There is no need for the South to accept false teachings or harmful practices for the sake of experiencing miracles.  The Orthodox Church, the keeper of authentic Apostolic Christianity, is in her midst.  From first to last, she has been a source of miracles and miracle workers in the world – from the Incarnation of the Word of God to the descent of the Holy Ghost; from Sts. Peter and Paul to St. John of Kronstadt and St. Sofian of Antim.

Our Southern ancestors of western Europe and Africa partook directly of this stream of holiness.  The deserts of Africa were full of such men.  Compilations of wonder tokens of western Europeans also abound:  St. Bede’s Ecclesiastical History of England, St. Gregory the Great’s Dialogues, St. Gregory of Tours’s many books of miracles of St. Martin, St. Julian, and others, and more works besides.

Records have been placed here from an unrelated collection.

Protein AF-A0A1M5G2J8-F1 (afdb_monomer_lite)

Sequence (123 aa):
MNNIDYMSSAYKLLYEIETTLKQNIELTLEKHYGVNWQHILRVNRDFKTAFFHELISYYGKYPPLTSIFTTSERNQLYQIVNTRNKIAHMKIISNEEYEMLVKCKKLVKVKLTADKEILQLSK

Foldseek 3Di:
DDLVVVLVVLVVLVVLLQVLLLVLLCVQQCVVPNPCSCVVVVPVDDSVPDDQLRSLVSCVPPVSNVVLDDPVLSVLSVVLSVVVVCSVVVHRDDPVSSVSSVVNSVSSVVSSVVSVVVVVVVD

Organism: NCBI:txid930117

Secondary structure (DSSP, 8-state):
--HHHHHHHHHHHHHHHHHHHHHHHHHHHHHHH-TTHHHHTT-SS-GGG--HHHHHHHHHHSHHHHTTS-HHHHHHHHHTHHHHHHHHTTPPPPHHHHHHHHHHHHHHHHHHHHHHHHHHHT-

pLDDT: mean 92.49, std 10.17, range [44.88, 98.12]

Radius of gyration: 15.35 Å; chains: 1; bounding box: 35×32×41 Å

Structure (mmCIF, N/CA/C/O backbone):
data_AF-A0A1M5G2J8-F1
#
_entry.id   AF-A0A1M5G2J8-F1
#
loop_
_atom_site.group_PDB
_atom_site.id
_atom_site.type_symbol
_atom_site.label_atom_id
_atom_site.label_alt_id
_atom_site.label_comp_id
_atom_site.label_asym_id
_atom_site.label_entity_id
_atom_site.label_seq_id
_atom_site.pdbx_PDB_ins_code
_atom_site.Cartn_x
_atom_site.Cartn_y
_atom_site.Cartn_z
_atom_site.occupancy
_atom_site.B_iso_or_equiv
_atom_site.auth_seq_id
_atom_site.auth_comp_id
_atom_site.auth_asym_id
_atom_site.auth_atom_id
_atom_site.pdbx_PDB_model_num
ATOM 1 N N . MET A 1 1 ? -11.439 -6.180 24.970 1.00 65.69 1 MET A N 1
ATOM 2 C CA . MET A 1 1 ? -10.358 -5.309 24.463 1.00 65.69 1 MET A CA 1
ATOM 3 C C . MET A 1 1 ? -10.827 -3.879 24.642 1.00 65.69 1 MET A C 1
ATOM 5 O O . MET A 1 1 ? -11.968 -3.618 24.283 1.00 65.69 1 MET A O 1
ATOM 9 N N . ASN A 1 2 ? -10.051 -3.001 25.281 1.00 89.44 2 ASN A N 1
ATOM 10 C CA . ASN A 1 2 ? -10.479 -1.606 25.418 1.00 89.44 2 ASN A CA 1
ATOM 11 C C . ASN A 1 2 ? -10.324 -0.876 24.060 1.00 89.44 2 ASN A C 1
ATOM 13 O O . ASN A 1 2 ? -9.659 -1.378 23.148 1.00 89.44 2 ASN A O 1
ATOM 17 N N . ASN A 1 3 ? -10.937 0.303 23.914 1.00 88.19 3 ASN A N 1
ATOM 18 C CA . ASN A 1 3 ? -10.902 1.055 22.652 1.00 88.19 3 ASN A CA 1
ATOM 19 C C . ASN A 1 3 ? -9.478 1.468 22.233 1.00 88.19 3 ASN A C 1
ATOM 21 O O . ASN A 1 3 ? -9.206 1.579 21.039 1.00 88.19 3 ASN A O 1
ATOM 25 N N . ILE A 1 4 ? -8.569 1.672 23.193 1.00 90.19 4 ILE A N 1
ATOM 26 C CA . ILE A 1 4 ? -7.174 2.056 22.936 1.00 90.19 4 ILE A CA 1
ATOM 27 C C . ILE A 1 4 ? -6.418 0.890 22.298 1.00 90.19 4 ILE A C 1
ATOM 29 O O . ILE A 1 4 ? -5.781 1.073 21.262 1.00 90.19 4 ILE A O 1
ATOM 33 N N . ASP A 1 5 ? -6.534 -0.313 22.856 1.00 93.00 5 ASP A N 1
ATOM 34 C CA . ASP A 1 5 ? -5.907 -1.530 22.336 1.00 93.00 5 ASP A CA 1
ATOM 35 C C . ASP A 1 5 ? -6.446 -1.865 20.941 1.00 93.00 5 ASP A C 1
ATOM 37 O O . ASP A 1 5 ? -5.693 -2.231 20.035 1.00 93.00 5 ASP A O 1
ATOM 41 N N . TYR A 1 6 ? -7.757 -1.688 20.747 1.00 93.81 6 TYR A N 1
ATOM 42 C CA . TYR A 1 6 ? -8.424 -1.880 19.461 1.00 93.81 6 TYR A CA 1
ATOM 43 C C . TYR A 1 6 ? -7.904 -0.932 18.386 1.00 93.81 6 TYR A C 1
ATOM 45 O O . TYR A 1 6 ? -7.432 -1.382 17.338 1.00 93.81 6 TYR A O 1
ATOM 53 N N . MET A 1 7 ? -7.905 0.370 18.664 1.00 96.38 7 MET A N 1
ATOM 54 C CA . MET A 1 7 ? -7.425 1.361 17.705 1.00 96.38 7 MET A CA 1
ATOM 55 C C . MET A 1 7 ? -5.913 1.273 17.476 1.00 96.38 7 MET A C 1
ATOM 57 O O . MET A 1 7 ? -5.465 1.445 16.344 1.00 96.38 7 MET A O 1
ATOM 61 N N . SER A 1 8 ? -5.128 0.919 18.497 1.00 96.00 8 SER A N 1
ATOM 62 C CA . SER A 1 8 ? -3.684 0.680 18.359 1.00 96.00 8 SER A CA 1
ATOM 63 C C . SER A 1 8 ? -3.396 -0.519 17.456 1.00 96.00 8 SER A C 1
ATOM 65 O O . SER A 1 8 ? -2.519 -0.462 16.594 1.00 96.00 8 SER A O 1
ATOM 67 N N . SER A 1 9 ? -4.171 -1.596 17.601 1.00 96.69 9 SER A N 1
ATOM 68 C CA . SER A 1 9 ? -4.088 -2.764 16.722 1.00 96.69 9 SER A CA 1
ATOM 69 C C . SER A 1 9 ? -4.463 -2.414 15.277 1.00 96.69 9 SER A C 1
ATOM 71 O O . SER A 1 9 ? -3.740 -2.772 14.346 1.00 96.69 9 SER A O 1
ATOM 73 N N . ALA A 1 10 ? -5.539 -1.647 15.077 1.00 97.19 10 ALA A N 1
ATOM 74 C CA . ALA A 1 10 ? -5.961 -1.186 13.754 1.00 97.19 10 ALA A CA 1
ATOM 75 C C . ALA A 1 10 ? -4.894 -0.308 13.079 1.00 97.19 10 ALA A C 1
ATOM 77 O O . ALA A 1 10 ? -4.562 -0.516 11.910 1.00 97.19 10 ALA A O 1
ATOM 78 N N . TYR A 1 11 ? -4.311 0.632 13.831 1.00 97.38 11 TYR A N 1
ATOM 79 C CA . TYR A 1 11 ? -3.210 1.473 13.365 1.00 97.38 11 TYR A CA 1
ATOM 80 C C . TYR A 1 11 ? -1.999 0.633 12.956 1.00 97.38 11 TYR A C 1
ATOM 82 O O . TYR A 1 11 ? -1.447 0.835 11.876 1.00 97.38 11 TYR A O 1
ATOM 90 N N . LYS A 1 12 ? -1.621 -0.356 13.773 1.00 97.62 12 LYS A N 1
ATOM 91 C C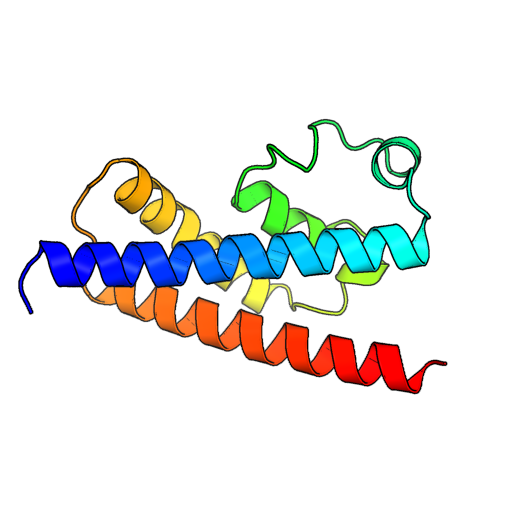A . LYS A 1 12 ? -0.519 -1.270 13.456 1.00 97.62 12 LYS A CA 1
ATOM 92 C C . LYS A 1 12 ? -0.760 -2.021 12.144 1.00 97.62 12 LYS A C 1
ATOM 94 O O . LYS A 1 12 ? 0.140 -2.079 11.311 1.00 97.62 12 LYS A O 1
ATOM 99 N N . LEU A 1 13 ? -1.962 -2.567 11.938 1.00 97.62 13 LEU A N 1
ATOM 100 C CA . LEU A 1 13 ? -2.316 -3.265 10.694 1.00 97.62 13 LEU A CA 1
ATOM 101 C C . LEU A 1 13 ? -2.193 -2.348 9.474 1.00 97.62 13 LEU A C 1
ATOM 103 O O . LEU A 1 13 ? -1.617 -2.742 8.461 1.00 97.62 13 LEU A O 1
ATOM 107 N N . LEU A 1 14 ? -2.711 -1.126 9.581 1.00 97.56 14 LEU A N 1
ATOM 108 C CA . LEU A 1 14 ? -2.631 -0.129 8.521 1.00 97.56 14 LEU A CA 1
ATOM 109 C C . LEU A 1 14 ? -1.178 0.259 8.209 1.00 97.56 14 LEU A C 1
ATOM 111 O O . LEU A 1 14 ? -0.786 0.256 7.045 1.00 97.56 14 LEU A O 1
ATOM 115 N N . TYR A 1 15 ? -0.375 0.533 9.239 1.00 97.06 15 TYR A N 1
ATOM 116 C CA . TYR A 1 15 ? 1.038 0.881 9.093 1.00 97.06 15 TYR A CA 1
ATOM 117 C C . TYR A 1 15 ? 1.831 -0.226 8.384 1.00 97.06 15 TYR A C 1
ATOM 119 O O . TYR A 1 15 ? 2.632 0.049 7.488 1.00 97.06 15 TYR A O 1
ATOM 127 N N . GLU A 1 16 ? 1.587 -1.487 8.752 1.00 97.19 16 GLU A N 1
ATOM 128 C CA . GLU A 1 16 ? 2.201 -2.645 8.099 1.00 97.19 16 GLU A CA 1
ATOM 129 C C . GLU A 1 16 ? 1.816 -2.726 6.615 1.00 97.19 16 GLU A C 1
ATOM 131 O O . GLU A 1 16 ? 2.687 -2.954 5.775 1.00 97.19 16 GLU A O 1
ATOM 136 N N . ILE A 1 17 ? 0.543 -2.500 6.269 1.00 97.62 17 ILE A N 1
ATOM 137 C CA . ILE A 1 17 ? 0.081 -2.466 4.872 1.00 97.62 17 ILE A CA 1
ATOM 138 C C . ILE A 1 17 ? 0.806 -1.360 4.092 1.00 97.62 17 ILE A C 1
ATOM 140 O O . ILE A 1 17 ? 1.420 -1.646 3.063 1.00 97.62 17 ILE A O 1
ATOM 144 N N . GLU A 1 18 ? 0.757 -0.115 4.579 1.00 97.00 18 GLU A N 1
ATOM 145 C CA . GLU A 1 18 ? 1.345 1.051 3.904 1.00 97.00 18 GLU A CA 1
ATOM 146 C C . GLU A 1 18 ? 2.851 0.863 3.686 1.00 97.00 18 GLU A C 1
ATOM 148 O O . GLU A 1 18 ? 3.353 1.032 2.572 1.00 97.00 18 GLU A O 1
ATOM 153 N N . THR A 1 19 ? 3.565 0.441 4.731 1.00 95.81 19 THR A N 1
ATOM 154 C CA . THR A 1 19 ? 5.017 0.246 4.680 1.00 95.81 19 THR A CA 1
ATOM 155 C C . THR A 1 19 ? 5.399 -0.882 3.726 1.00 95.81 19 THR A C 1
ATOM 157 O O . THR A 1 19 ? 6.318 -0.717 2.925 1.00 95.81 19 THR A O 1
ATOM 160 N N . THR A 1 20 ? 4.679 -2.008 3.753 1.00 96.44 20 THR A N 1
ATOM 161 C CA . THR A 1 20 ? 4.995 -3.150 2.881 1.00 96.44 20 THR A CA 1
ATOM 162 C C . THR A 1 20 ? 4.772 -2.801 1.409 1.00 96.44 20 THR A C 1
ATOM 164 O O . THR A 1 20 ? 5.627 -3.094 0.573 1.00 96.44 20 THR A O 1
ATOM 167 N N . LEU A 1 21 ? 3.654 -2.136 1.087 1.00 97.25 21 LEU A N 1
ATOM 168 C CA . LEU A 1 21 ? 3.376 -1.688 -0.279 1.00 97.25 21 LEU A CA 1
ATOM 169 C C . LEU A 1 21 ? 4.453 -0.721 -0.769 1.00 97.25 21 LEU A C 1
ATOM 171 O O . LEU A 1 21 ? 4.934 -0.866 -1.890 1.00 97.25 21 LEU A O 1
ATOM 175 N N . LYS A 1 22 ? 4.843 0.239 0.077 1.00 96.69 22 LYS A N 1
ATOM 176 C CA . LYS A 1 22 ? 5.849 1.247 -0.257 1.00 96.69 22 LYS A CA 1
ATOM 177 C C . LYS A 1 22 ? 7.215 0.619 -0.529 1.00 96.69 22 LYS A C 1
ATOM 179 O O . LYS A 1 22 ? 7.819 0.902 -1.556 1.00 96.69 22 LYS A O 1
ATOM 184 N N . GLN A 1 23 ? 7.658 -0.282 0.345 1.00 95.56 23 GLN A N 1
ATOM 185 C CA . GLN A 1 23 ? 8.926 -0.991 0.181 1.00 95.56 23 GLN A CA 1
ATOM 186 C C . GLN A 1 23 ? 8.957 -1.833 -1.097 1.00 95.56 23 GLN A C 1
ATOM 188 O O . GLN A 1 23 ? 9.956 -1.820 -1.808 1.00 95.56 23 GLN A O 1
ATOM 193 N N . ASN A 1 24 ? 7.881 -2.564 -1.415 1.00 96.31 24 ASN A N 1
ATOM 194 C CA . ASN A 1 24 ? 7.848 -3.354 -2.647 1.00 96.31 24 ASN A CA 1
ATOM 195 C C . ASN A 1 24 ? 7.885 -2.468 -3.898 1.00 96.31 24 ASN A C 1
ATOM 197 O O . ASN A 1 24 ? 8.643 -2.776 -4.814 1.00 96.31 24 ASN A O 1
ATOM 201 N N . ILE A 1 25 ? 7.129 -1.366 -3.920 1.00 96.62 25 ILE A N 1
ATOM 202 C CA . ILE A 1 25 ? 7.169 -0.411 -5.033 1.00 96.62 25 ILE A CA 1
ATOM 203 C C . ILE A 1 25 ? 8.589 0.120 -5.228 1.00 96.62 25 ILE A C 1
ATOM 205 O O . ILE A 1 25 ? 9.100 0.073 -6.343 1.00 96.62 25 ILE A O 1
ATOM 209 N N . GLU A 1 26 ? 9.220 0.603 -4.155 1.00 95.56 26 GLU A N 1
ATOM 210 C CA . GLU A 1 26 ? 10.561 1.186 -4.207 1.00 95.56 26 GLU A CA 1
ATOM 211 C C . GLU A 1 26 ? 11.572 0.182 -4.751 1.00 95.56 26 GLU A C 1
ATOM 213 O O . GLU A 1 26 ? 12.203 0.445 -5.769 1.00 95.56 26 GLU A O 1
ATOM 218 N N . LEU A 1 27 ? 11.632 -1.010 -4.152 1.00 94.75 27 LEU A N 1
ATOM 219 C CA . LEU A 1 27 ? 12.561 -2.061 -4.559 1.00 94.75 27 LEU A CA 1
ATOM 220 C C . LEU A 1 27 ? 12.325 -2.526 -5.998 1.00 94.75 27 LEU A C 1
ATOM 222 O O . LEU A 1 27 ? 13.280 -2.753 -6.738 1.00 94.75 27 LEU A O 1
ATOM 226 N N . THR A 1 28 ? 11.067 -2.684 -6.408 1.00 95.19 28 THR A N 1
ATOM 227 C CA . THR A 1 28 ? 10.743 -3.188 -7.748 1.00 95.19 28 THR A CA 1
ATOM 228 C C . THR A 1 28 ? 11.051 -2.140 -8.809 1.00 95.19 28 THR A C 1
ATOM 230 O O . THR A 1 28 ? 11.692 -2.444 -9.813 1.00 95.19 28 THR A O 1
ATOM 233 N N . LEU A 1 29 ? 10.645 -0.887 -8.601 1.00 95.56 29 LEU A N 1
ATOM 234 C CA . LEU A 1 29 ? 10.912 0.173 -9.570 1.00 95.56 29 LEU A CA 1
ATOM 235 C C . LEU A 1 29 ? 12.395 0.543 -9.613 1.00 95.56 29 LEU A C 1
ATOM 237 O O . LEU A 1 29 ? 12.917 0.763 -10.702 1.00 95.56 29 LEU A O 1
ATOM 241 N N . GLU A 1 30 ? 13.095 0.524 -8.479 1.00 95.69 30 GLU A N 1
ATOM 242 C CA . GLU A 1 30 ? 14.547 0.695 -8.440 1.00 95.69 30 GLU A CA 1
ATOM 243 C C . GLU A 1 30 ? 15.272 -0.441 -9.167 1.00 95.69 30 GLU A C 1
ATOM 245 O O . GLU A 1 30 ? 16.180 -0.184 -9.952 1.00 95.69 30 GLU A O 1
ATOM 250 N N . LYS A 1 31 ? 14.837 -1.696 -8.998 1.00 94.38 31 LYS A N 1
ATOM 251 C CA . LYS A 1 31 ? 15.415 -2.838 -9.723 1.00 94.38 31 LYS A CA 1
ATOM 252 C C . LYS A 1 31 ? 15.246 -2.708 -11.241 1.00 94.38 31 LYS A C 1
ATOM 254 O O . LYS A 1 31 ? 16.160 -3.057 -11.982 1.00 94.38 31 LYS A O 1
ATOM 259 N N . HIS A 1 32 ? 14.084 -2.249 -11.705 1.00 95.75 32 HIS A N 1
ATOM 260 C CA . HIS A 1 32 ? 13.757 -2.208 -13.135 1.00 95.75 32 HIS A CA 1
ATOM 261 C C . HIS A 1 32 ? 14.210 -0.926 -13.848 1.00 95.75 32 HIS A C 1
ATOM 263 O O . HIS A 1 32 ? 14.536 -0.979 -15.031 1.00 95.75 32 HIS A O 1
ATOM 269 N N . TYR A 1 33 ? 14.224 0.214 -13.156 1.00 95.81 33 TYR A N 1
ATOM 270 C CA . TYR A 1 33 ? 14.515 1.527 -13.744 1.00 95.81 33 TYR A CA 1
ATOM 271 C C . TYR A 1 33 ? 15.729 2.227 -13.105 1.00 95.81 33 TYR A C 1
ATOM 273 O O . TYR A 1 33 ? 16.126 3.296 -13.564 1.00 95.81 33 TYR A O 1
ATOM 281 N N . GLY A 1 34 ? 16.341 1.645 -12.071 1.00 96.12 34 GLY A N 1
ATOM 282 C CA . GLY A 1 34 ? 17.475 2.209 -11.335 1.00 96.12 34 GLY A CA 1
ATOM 283 C C . GLY A 1 34 ?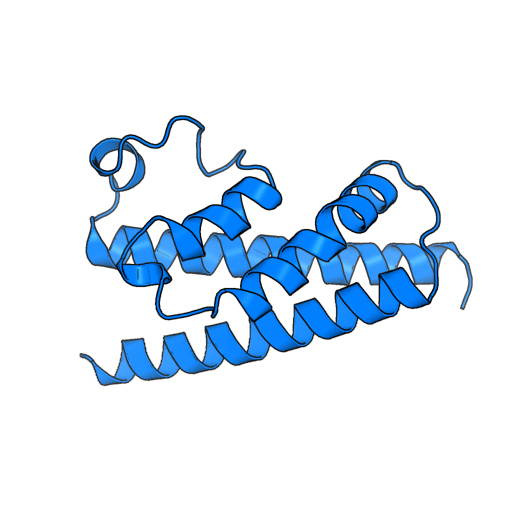 17.074 3.180 -10.219 1.00 96.12 34 GLY A C 1
ATOM 284 O O . GLY A 1 34 ? 15.910 3.539 -10.053 1.00 96.12 34 GLY A O 1
ATOM 285 N N . VAL A 1 35 ? 18.066 3.666 -9.466 1.00 94.00 35 VAL A N 1
ATOM 286 C CA . VAL A 1 35 ? 17.886 4.569 -8.303 1.00 94.00 35 VAL A CA 1
ATOM 287 C C . VAL A 1 35 ? 17.116 5.859 -8.624 1.00 94.00 35 VAL A C 1
ATOM 289 O O . VAL A 1 35 ? 16.432 6.413 -7.769 1.00 94.00 35 VAL A O 1
ATOM 292 N N . ASN A 1 36 ? 17.172 6.316 -9.879 1.00 94.75 36 ASN A N 1
ATOM 293 C CA . ASN A 1 36 ? 16.505 7.530 -10.357 1.00 94.75 36 ASN A CA 1
ATOM 294 C C . ASN A 1 36 ? 15.130 7.255 -10.990 1.00 94.75 36 ASN A C 1
ATOM 296 O O . ASN A 1 36 ? 14.625 8.083 -11.754 1.00 94.75 36 ASN A O 1
ATOM 300 N N . TRP A 1 37 ? 14.508 6.109 -10.688 1.00 96.25 37 TRP A N 1
ATOM 301 C CA . TRP A 1 37 ? 13.231 5.698 -11.276 1.00 96.25 37 TRP A CA 1
ATOM 302 C C . TRP A 1 37 ? 12.137 6.766 -11.153 1.00 96.25 37 TRP A C 1
ATOM 304 O O . TRP A 1 37 ? 11.350 6.931 -12.081 1.00 96.25 37 TRP A O 1
ATOM 314 N N . GLN A 1 38 ? 12.103 7.538 -10.057 1.00 95.31 38 GLN A N 1
ATOM 315 C CA . GLN A 1 38 ? 11.113 8.607 -9.865 1.00 95.31 38 GLN A CA 1
ATOM 316 C C . GLN A 1 38 ? 11.214 9.689 -10.948 1.00 95.31 38 GLN A C 1
ATOM 318 O O . GLN A 1 38 ? 10.194 10.164 -11.449 1.00 95.31 38 GLN A O 1
ATOM 323 N N . HIS A 1 39 ? 12.438 10.048 -11.344 1.00 94.75 39 HIS A N 1
ATOM 324 C CA . HIS A 1 39 ? 12.683 11.022 -12.403 1.00 94.75 39 HIS A CA 1
ATOM 325 C C . HIS A 1 39 ? 12.378 10.432 -13.784 1.00 94.75 39 HIS A C 1
ATOM 327 O O . HIS A 1 39 ? 11.683 11.057 -14.584 1.00 94.75 39 HIS A O 1
ATOM 333 N N . ILE A 1 40 ? 12.830 9.197 -14.035 1.00 94.75 40 ILE A N 1
ATOM 334 C CA . ILE A 1 40 ? 12.616 8.478 -15.302 1.00 94.75 40 ILE A CA 1
ATOM 335 C C . ILE A 1 40 ? 11.121 8.313 -15.588 1.00 94.75 40 ILE A C 1
ATOM 337 O O . ILE A 1 40 ? 10.654 8.596 -16.690 1.00 94.75 40 ILE A O 1
ATOM 341 N N . LEU A 1 41 ? 10.356 7.909 -14.573 1.00 94.69 41 LEU A N 1
ATOM 342 C CA . LEU A 1 41 ? 8.911 7.705 -14.663 1.00 94.69 41 LEU A CA 1
ATOM 343 C C . LEU A 1 41 ? 8.103 8.999 -14.500 1.00 94.69 41 LEU A C 1
ATOM 345 O O . LEU A 1 41 ? 6.872 8.948 -14.551 1.00 94.69 41 LEU A O 1
ATOM 349 N N . ARG A 1 42 ? 8.776 10.147 -14.319 1.00 93.25 42 ARG A N 1
ATOM 350 C CA . ARG A 1 42 ? 8.170 11.474 -14.130 1.00 93.25 42 ARG A CA 1
ATOM 351 C C . ARG A 1 42 ? 7.058 11.441 -13.084 1.00 93.25 42 ARG A C 1
ATOM 353 O O . ARG A 1 42 ? 5.916 11.826 -13.335 1.00 93.25 42 ARG A O 1
ATOM 360 N N . VAL A 1 43 ? 7.378 10.906 -11.911 1.00 91.56 43 VAL A N 1
ATOM 361 C CA . VAL A 1 43 ? 6.434 10.857 -10.799 1.00 91.56 43 VAL A CA 1
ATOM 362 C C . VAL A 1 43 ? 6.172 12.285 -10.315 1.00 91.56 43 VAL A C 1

The Celtic lands were especially teeming with miracles.  Let’s look at one of the doers of them briefly, St. Cuan or Mochua:

[A]fter being educated by St. Comgall of Bangor (10th May) at Bangor Abbey in Co. Down, Ulster, St. Cuan founded a monastery at Gael. He then travelled to Fore, then Hy-Many, in Connaught. St. Cuan went on to found the Diocese and Abbey of Balla, Co. Mayo, Ireland in 616, serving as its first Abbot-Bishop. A tireless wonderworker, and confessor of the faith, St. Cuan lived to be nearly 100, founding many other churches and monasteries throughout Ireland.

Of his miracles, here are a few:

At Balla, or near it, our saint wrought many miracles. One of these was in favour of a woman, who complained that she was childless. Soon afterwards, she conceived and bore two sons: one was called Lukencaria and the other was named Scanlan. Another of his miracles caused four salmon, chased by sea-calves, to approach the nets of fishermen, who laboured in vain at their calling, before the arrival of our saint.  . . .

There was an island, called Inis Amalgaidh, Latinized, Insula Amalga, in the principality of Mogia, and this the holy man desired to enter, yet no boat was at hand. Praying to God, the land swelled to such a degree, that he was able to pass over with dry feet. He healed many persons, and among the rest, in the name of the Holy Trinity, he expelled a demon from a man long possessed. From Lathlech, son of Kennfaela, he removed a great and disagreeable tumour, which was transferred to his bell, and the man was healed.

In an age of spiritual confusion, Southerners will be sorely tempted to seek the miraculous from all sorts of places, most of them harmful.  But as we have said, that is unnecessary.  Our forefathers and mothers before the various catastrophic schisms knew where to look for the authentic source of miracles – in the Orthodox Church.  They are waiting for us there, praying that the Lord would perform another mighty miracle in history:  the baptism of all the South into the Orthodox Church.